[Start of Attachment]

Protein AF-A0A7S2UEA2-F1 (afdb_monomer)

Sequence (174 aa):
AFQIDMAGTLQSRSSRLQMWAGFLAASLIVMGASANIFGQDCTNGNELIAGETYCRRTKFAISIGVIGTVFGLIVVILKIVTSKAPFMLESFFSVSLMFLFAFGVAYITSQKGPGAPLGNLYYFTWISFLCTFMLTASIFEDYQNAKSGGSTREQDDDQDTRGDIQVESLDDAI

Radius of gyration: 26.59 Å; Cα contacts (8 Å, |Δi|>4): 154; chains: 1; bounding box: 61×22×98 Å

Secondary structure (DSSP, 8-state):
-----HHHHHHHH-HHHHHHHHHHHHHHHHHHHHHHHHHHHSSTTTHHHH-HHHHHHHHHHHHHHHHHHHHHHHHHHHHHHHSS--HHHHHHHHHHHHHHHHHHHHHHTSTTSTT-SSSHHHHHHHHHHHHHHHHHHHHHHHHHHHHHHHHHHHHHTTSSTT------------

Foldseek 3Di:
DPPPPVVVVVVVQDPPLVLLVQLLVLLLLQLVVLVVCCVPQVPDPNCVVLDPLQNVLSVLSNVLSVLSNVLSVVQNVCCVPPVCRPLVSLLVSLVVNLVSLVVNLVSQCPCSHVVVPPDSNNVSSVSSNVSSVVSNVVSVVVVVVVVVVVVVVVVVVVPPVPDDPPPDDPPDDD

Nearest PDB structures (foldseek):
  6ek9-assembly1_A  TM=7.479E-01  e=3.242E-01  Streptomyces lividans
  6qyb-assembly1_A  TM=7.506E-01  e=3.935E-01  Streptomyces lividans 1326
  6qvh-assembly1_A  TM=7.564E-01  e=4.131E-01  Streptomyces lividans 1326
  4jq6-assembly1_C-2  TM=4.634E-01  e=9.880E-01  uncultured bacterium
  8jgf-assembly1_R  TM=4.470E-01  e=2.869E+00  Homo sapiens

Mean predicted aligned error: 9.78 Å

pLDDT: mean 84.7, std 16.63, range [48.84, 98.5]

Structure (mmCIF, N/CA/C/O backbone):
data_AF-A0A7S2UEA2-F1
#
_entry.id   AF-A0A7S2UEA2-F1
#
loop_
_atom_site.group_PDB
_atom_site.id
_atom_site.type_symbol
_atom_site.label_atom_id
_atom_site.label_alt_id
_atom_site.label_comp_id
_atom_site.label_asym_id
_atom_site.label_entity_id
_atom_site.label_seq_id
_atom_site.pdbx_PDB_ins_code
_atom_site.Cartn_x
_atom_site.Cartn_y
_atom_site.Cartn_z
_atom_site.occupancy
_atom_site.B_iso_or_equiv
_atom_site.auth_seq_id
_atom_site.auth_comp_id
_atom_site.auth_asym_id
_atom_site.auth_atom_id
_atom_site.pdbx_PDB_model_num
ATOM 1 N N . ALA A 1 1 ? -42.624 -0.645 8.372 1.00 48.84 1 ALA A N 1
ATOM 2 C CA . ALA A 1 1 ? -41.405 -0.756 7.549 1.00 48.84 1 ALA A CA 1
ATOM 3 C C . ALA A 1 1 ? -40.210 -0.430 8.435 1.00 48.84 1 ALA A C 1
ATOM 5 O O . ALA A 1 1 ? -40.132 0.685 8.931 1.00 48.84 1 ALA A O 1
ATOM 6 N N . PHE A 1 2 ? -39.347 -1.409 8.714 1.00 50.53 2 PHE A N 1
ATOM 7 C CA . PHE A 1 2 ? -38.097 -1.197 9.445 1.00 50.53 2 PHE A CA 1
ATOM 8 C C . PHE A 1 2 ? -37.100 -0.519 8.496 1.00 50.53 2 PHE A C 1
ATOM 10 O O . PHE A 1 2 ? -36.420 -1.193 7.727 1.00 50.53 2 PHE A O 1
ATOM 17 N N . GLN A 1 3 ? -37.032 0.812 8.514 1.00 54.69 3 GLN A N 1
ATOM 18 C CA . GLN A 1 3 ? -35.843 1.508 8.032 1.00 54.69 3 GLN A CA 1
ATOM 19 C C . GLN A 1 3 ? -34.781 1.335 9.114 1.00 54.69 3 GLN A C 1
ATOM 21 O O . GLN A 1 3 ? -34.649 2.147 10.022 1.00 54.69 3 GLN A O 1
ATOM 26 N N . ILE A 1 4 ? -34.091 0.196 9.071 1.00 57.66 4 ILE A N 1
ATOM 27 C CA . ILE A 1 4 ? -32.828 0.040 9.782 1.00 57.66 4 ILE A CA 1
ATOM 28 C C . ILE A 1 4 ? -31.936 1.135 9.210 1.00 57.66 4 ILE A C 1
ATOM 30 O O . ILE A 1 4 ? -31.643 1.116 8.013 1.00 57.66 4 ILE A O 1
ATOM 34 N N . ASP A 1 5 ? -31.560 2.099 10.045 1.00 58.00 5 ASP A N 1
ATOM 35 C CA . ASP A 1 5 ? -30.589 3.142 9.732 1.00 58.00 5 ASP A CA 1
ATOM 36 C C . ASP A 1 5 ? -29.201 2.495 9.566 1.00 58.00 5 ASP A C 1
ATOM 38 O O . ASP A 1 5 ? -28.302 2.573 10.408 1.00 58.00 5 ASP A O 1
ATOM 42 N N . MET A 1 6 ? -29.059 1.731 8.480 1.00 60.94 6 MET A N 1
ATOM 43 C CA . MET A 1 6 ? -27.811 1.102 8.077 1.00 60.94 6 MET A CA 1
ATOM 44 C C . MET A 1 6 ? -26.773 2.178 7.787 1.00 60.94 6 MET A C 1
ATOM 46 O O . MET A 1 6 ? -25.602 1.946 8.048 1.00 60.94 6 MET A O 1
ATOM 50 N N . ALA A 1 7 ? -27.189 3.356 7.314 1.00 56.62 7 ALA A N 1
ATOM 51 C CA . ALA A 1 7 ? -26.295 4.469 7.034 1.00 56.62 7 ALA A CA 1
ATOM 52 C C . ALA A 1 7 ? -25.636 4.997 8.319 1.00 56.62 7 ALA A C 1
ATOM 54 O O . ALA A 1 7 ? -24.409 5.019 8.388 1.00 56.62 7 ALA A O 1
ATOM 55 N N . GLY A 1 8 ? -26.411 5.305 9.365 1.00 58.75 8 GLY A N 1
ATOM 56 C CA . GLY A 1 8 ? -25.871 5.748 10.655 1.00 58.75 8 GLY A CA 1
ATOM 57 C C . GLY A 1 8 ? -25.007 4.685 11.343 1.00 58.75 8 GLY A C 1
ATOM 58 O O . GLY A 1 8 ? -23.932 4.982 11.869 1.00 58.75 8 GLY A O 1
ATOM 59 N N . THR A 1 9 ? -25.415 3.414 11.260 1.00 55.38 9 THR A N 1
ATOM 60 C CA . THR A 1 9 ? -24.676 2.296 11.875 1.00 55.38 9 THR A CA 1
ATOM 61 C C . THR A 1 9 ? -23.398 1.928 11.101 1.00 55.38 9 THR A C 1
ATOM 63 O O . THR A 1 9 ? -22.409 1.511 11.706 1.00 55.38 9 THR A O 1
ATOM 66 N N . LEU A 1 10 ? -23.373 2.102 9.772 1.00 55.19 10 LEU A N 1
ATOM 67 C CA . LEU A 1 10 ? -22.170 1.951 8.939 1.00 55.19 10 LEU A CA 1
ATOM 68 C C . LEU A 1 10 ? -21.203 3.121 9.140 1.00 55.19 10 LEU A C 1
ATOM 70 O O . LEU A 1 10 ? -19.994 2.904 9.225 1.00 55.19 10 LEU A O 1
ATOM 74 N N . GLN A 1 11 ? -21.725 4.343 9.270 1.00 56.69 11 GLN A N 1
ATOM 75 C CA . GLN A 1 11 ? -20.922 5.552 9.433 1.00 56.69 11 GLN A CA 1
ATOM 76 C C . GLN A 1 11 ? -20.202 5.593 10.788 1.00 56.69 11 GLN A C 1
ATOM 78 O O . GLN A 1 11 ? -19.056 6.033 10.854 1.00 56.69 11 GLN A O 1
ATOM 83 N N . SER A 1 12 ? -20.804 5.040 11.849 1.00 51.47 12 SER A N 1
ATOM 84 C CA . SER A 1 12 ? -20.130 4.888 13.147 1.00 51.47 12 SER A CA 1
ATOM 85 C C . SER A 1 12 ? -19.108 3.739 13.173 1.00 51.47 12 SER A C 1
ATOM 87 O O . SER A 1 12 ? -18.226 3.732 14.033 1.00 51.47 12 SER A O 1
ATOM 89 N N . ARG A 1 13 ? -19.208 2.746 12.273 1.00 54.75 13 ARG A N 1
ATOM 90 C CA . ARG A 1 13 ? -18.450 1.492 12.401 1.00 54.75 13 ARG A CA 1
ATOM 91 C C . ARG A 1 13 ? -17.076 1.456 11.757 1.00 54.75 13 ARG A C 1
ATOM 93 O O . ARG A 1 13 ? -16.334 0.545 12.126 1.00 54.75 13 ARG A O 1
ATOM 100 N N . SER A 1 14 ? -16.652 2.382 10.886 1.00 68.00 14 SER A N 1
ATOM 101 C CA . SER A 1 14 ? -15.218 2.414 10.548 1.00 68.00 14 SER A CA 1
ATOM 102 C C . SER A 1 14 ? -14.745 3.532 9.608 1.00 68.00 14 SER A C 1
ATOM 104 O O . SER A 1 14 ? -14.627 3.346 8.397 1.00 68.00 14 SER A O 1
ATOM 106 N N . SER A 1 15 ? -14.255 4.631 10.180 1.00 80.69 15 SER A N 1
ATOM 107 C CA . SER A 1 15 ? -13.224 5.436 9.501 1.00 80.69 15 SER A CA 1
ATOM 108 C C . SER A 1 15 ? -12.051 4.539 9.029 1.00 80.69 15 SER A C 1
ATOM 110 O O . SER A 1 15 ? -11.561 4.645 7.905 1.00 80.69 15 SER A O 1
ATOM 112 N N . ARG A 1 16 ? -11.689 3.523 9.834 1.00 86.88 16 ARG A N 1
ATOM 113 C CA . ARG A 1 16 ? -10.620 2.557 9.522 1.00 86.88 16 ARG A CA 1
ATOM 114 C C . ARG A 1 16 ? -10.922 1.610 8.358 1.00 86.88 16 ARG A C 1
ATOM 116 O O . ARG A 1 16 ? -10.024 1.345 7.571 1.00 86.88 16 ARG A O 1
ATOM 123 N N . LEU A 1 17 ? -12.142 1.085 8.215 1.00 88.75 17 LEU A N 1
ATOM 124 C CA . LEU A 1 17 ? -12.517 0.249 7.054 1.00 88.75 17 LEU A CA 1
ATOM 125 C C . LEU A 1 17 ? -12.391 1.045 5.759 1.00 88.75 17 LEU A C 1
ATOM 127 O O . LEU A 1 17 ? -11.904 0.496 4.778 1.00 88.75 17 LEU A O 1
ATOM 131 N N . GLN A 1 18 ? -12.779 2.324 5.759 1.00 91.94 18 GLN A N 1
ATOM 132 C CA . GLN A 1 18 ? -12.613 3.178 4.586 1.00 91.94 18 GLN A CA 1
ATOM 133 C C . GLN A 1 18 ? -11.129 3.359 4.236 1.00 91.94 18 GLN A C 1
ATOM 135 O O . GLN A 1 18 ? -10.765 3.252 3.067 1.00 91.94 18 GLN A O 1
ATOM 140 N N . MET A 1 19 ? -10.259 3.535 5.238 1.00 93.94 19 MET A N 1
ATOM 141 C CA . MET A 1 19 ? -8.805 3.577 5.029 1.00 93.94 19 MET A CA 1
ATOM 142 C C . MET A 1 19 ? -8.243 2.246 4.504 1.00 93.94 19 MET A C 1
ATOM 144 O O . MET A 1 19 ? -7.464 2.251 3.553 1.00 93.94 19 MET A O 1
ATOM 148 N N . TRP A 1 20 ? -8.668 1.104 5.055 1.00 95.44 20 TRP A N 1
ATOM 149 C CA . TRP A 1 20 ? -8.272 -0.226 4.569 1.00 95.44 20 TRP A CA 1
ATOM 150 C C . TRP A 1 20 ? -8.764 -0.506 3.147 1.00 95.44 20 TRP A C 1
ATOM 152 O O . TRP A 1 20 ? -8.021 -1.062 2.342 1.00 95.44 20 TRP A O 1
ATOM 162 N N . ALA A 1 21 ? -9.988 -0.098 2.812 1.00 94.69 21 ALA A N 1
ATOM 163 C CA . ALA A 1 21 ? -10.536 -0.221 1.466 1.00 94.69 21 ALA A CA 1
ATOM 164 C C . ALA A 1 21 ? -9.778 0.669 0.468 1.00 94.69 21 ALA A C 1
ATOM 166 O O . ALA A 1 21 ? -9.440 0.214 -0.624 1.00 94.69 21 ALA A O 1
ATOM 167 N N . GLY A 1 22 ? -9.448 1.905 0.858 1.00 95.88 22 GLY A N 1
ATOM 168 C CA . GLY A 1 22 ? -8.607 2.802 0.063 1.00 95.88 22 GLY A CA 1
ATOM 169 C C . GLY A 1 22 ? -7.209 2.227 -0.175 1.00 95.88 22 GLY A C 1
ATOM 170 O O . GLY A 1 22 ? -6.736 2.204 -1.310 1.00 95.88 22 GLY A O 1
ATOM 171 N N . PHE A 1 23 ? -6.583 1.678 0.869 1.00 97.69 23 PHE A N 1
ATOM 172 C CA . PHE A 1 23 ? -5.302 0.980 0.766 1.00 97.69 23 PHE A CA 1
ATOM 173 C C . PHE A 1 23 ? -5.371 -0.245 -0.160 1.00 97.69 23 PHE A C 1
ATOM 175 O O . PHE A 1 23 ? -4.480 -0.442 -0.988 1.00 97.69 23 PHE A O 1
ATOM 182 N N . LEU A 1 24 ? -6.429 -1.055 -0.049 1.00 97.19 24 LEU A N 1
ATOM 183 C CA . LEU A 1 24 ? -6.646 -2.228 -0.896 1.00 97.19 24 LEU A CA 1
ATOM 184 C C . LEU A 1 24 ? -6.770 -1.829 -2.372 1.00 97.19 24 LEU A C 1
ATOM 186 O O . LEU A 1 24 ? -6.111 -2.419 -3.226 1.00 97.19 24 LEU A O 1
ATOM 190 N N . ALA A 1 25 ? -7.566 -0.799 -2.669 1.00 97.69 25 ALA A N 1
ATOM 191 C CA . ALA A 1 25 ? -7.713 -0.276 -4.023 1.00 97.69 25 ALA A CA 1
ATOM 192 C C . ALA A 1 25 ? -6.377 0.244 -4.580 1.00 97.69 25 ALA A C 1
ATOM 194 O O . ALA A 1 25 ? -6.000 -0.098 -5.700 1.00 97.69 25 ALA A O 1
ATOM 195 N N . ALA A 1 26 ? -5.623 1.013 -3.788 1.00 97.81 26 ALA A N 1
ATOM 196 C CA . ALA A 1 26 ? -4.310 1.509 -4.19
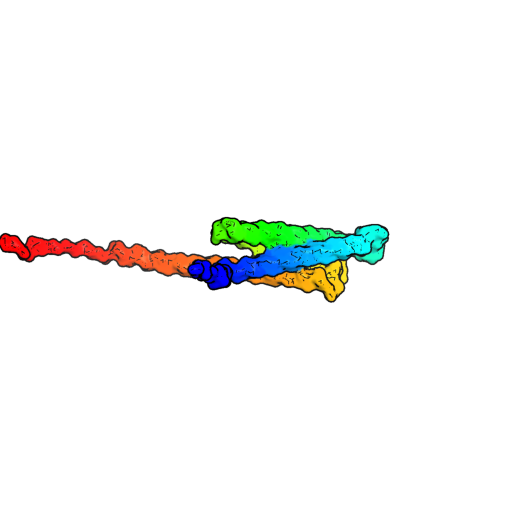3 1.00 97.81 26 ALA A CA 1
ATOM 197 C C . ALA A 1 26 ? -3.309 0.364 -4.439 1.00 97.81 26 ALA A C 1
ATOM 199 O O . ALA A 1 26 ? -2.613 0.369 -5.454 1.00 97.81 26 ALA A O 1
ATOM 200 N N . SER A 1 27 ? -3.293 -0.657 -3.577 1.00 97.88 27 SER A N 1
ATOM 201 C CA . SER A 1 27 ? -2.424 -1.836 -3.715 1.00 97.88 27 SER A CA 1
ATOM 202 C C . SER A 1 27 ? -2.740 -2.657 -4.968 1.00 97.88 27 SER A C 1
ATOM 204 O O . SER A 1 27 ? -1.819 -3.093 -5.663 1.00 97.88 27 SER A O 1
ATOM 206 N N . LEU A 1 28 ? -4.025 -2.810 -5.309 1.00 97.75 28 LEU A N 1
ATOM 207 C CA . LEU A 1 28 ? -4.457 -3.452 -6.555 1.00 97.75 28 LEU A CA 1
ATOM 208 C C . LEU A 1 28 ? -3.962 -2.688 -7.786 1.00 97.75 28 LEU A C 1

[End of Attachment]
[Start of Attachment]

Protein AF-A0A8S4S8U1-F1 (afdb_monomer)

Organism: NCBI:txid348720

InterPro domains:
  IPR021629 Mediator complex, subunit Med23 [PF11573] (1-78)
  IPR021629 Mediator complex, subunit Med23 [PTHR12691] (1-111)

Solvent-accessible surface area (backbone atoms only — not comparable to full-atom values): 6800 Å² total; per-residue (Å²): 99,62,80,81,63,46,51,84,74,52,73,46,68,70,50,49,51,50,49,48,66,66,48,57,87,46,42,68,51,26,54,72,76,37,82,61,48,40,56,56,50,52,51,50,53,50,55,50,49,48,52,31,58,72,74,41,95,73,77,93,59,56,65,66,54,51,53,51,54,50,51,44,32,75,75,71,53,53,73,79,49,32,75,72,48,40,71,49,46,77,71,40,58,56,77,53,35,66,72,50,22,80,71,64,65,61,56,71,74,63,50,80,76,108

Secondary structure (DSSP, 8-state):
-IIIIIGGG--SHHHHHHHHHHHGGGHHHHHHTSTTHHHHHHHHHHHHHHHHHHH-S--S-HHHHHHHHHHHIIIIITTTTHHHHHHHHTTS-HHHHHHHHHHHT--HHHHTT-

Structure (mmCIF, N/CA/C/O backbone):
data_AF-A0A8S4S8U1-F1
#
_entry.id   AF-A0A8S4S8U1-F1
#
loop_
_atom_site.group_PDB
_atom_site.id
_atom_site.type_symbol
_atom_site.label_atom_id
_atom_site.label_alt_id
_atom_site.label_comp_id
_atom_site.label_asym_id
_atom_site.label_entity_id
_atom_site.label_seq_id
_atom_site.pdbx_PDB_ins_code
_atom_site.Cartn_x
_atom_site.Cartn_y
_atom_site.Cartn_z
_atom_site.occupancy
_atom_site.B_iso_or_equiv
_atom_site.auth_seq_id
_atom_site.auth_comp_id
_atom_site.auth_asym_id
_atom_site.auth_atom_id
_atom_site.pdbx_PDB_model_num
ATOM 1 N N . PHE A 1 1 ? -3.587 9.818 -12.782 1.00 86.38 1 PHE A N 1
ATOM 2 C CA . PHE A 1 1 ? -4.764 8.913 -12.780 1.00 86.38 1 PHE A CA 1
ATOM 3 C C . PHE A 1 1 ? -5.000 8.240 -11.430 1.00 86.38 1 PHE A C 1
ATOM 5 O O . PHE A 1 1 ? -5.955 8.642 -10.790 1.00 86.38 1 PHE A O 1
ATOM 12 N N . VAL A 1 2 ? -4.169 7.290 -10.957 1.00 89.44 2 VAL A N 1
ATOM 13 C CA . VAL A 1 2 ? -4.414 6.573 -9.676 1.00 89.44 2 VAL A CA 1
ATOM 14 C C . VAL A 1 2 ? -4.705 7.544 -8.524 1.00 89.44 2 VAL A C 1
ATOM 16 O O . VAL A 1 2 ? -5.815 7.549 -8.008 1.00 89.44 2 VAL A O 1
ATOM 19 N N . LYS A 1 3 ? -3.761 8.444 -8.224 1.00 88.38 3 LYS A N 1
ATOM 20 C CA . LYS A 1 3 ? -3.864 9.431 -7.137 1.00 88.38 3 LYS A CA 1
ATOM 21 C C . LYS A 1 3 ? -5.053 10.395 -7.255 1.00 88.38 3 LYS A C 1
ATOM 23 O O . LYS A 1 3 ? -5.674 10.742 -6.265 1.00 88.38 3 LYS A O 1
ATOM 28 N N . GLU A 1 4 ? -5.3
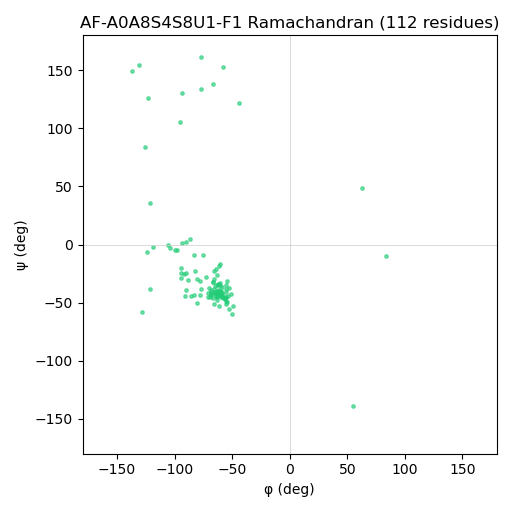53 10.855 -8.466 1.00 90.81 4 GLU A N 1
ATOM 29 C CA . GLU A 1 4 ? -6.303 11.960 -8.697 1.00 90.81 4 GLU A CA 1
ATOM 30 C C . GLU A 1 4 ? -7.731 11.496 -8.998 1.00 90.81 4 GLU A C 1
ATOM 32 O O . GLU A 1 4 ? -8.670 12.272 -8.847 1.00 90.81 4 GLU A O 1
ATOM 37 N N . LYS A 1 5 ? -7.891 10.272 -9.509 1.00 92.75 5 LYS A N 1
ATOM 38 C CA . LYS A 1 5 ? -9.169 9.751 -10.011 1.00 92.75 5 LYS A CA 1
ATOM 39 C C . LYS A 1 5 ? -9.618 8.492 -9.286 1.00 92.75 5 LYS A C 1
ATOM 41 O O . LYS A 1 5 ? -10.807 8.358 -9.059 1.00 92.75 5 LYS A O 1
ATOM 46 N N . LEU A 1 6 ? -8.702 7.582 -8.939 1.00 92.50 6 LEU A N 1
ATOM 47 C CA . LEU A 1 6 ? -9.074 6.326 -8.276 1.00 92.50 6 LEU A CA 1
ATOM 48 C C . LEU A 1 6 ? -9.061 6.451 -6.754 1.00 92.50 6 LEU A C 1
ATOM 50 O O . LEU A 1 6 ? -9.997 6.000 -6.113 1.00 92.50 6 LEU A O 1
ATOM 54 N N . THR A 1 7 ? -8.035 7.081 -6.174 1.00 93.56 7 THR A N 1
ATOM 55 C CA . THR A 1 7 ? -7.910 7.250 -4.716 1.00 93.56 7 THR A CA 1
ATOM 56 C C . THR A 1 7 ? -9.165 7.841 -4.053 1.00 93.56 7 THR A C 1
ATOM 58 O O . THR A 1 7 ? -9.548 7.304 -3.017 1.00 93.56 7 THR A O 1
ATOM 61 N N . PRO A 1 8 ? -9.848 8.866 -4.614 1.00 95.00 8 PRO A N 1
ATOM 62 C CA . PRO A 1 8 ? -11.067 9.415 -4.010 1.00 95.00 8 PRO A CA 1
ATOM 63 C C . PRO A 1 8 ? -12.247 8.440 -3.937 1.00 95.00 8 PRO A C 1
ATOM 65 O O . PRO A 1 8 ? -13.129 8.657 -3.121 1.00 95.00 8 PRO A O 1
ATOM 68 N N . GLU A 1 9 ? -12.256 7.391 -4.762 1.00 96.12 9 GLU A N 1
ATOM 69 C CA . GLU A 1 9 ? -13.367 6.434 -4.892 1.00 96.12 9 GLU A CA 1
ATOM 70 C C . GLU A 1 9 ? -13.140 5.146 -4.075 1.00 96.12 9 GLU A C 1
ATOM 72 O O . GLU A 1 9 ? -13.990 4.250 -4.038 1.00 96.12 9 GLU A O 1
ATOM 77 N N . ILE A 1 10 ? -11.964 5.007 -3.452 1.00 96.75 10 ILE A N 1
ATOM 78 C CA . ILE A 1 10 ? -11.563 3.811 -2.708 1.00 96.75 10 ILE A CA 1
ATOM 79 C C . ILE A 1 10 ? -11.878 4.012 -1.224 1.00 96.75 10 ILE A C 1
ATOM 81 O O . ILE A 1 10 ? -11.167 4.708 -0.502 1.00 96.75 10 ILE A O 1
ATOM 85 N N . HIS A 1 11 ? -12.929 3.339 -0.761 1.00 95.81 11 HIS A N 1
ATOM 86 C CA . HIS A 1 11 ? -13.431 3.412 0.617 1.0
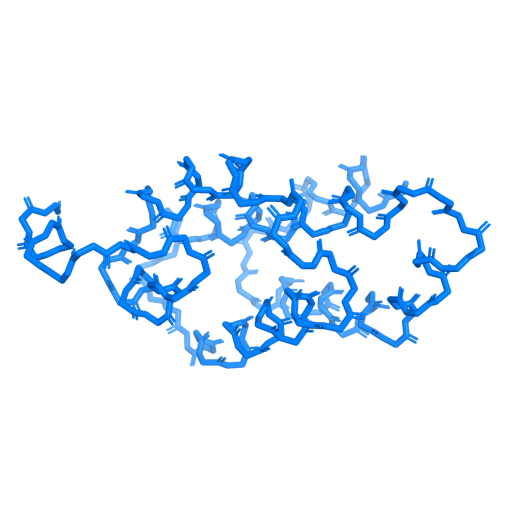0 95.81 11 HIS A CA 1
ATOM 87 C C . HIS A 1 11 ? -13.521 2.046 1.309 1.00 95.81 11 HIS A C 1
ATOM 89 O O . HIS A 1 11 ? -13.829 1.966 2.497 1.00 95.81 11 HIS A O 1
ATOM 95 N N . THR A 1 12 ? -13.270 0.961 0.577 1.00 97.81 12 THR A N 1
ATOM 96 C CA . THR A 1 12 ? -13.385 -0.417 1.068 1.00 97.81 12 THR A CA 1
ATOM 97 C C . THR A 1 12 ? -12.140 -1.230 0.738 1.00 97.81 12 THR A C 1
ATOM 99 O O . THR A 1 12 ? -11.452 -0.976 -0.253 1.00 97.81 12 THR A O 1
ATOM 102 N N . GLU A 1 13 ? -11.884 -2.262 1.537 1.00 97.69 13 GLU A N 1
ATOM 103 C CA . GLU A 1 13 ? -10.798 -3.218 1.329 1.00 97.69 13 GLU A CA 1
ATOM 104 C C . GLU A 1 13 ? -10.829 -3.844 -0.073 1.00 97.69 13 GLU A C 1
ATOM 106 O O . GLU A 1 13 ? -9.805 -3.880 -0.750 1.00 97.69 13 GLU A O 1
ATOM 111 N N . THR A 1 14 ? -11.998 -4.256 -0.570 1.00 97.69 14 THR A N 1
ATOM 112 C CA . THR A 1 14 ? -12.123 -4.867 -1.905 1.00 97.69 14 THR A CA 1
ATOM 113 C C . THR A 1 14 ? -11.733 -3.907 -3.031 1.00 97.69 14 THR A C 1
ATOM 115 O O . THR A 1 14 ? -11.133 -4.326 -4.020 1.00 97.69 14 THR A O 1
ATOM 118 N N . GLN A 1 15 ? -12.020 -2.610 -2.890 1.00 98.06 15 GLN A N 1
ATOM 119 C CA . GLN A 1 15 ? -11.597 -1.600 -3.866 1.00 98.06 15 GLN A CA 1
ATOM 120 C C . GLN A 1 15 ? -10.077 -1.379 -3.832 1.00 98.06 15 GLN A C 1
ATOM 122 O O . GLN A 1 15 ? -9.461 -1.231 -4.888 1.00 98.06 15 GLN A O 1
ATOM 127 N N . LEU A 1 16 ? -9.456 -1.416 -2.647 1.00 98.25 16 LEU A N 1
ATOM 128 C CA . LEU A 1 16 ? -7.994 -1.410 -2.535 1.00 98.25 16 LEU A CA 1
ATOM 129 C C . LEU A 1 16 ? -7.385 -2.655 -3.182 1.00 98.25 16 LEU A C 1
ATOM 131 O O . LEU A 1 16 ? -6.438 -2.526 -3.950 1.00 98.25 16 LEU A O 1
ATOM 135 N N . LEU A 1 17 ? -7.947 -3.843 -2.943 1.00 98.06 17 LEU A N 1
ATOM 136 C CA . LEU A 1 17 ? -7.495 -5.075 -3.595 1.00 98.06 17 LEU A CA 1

[End of Attachment]

EXERCISE:
Retype the entries above exactly, but only from the line containing "Protein AF-A0A7S2UEA2-F1 (afdb_monomer)" through the line containing "ATOM 6 N N .", both included.

OUTPUT:
Protein AF-A0A7S2UEA2-F1 (afdb_monomer)

Sequence (174 aa):
AFQIDMAGTLQSRSSRLQMWAGFLAASLIVMGASANIFGQDCTNGNELIAGETYCRRTKFAISIGVIGTVFGLIVVILKIVTSKAPFMLESFFSVSLMFLFAFGVAYITSQKGPGAPLGNLYYFTWISFLCTFMLTASIFEDYQNAKSGGSTREQDDDQDTRGDIQVESLDDAI

Radius of gyration: 26.59 Å; Cα contacts (8 Å, |Δi|>4): 154; chains: 1; bounding box: 61×22×98 Å

Secondary structure (DSSP, 8-state):
-----HHHHHHHH-HHHHHHHHHHHHHHHHHHHHHHHHHHHSSTTTHHHH-HHHHHHHHHHHHHHHHHHHHHHHHHHHHHHHSS--HHHHHHHHHHHHHHHHHHHHHHTSTTSTT-SSSHHHHHHHHHHHHHHHHHHHHHHHHHHHHHHHHHHHHHTTSSTT------------

Foldseek 3Di:
DPPPPVVVVVVVQDPPLVLLVQLLVLLLLQLVVLVVCCVPQVPDPNCVVLDPLQNVLSVLSNVLSVLSNVLSVVQNVCCVPPVCRPLVSLLVSLVVNLVSLVVNLVSQCPCSHVVVPPDSNNVSSVSSNVSSVVSNVVSVVVVVVVVVVVVVVVVVVVPPVPDDPPPDDPPDDD

Nearest PDB structures (foldseek):
  6ek9-assembly1_A  TM=7.479E-01  e=3.242E-01  Streptomyces lividans
  6qyb-assembly1_A  TM=7.506E-01  e=3.935E-01  Streptomyces lividans 1326
  6qvh-assembly1_A  TM=7.564E-01  e=4.131E-01  Streptomyces lividans 1326
  4jq6-assembly1_C-2  TM=4.634E-01  e=9.880E-01  uncultured bacterium
  8jgf-assembly1_R  TM=4.470E-01  e=2.869E+00  Homo sapiens

Mean predicted aligned error: 9.78 Å

pLDDT: mean 84.7, std 16.63, range [48.84, 98.5]

Structure (mmCIF, N/CA/C/O backbone):
data_AF-A0A7S2UEA2-F1
#
_entry.id   AF-A0A7S2UEA2-F1
#
loop_
_atom_site.group_PDB
_atom_site.id
_atom_site.type_symbol
_atom_site.label_atom_id
_atom_site.label_alt_id
_atom_site.label_comp_id
_atom_site.label_asym_id
_atom_site.label_entity_id
_atom_site.label_seq_id
_atom_site.pdbx_PDB_ins_code
_atom_site.Cartn_x
_atom_site.Cartn_y
_atom_site.Cartn_z
_atom_site.occupancy
_atom_site.B_iso_or_equiv
_atom_site.auth_seq_id
_atom_site.auth_comp_id
_atom_site.auth_asym_id
_atom_site.auth_atom_id
_atom_site.pdbx_PDB_model_num
ATOM 1 N N . ALA A 1 1 ? -42.624 -0.645 8.372 1.00 48.84 1 ALA A N 1
ATOM 2 C CA . ALA A 1 1 ? -41.405 -0.756 7.549 1.00 48.84 1 ALA A CA 1
ATOM 3 C C . ALA A 1 1 ? -40.210 -0.430 8.435 1.00 48.84 1 ALA A C 1
ATOM 5 O O . ALA A 1 1 ? -40.132 0.685 8.931 1.00 48.84 1 ALA A O 1
ATOM 6 N N . PHE A 1 2 ? -39.347 -1.409 8.714 1.00 50.53 2 PHE A N 1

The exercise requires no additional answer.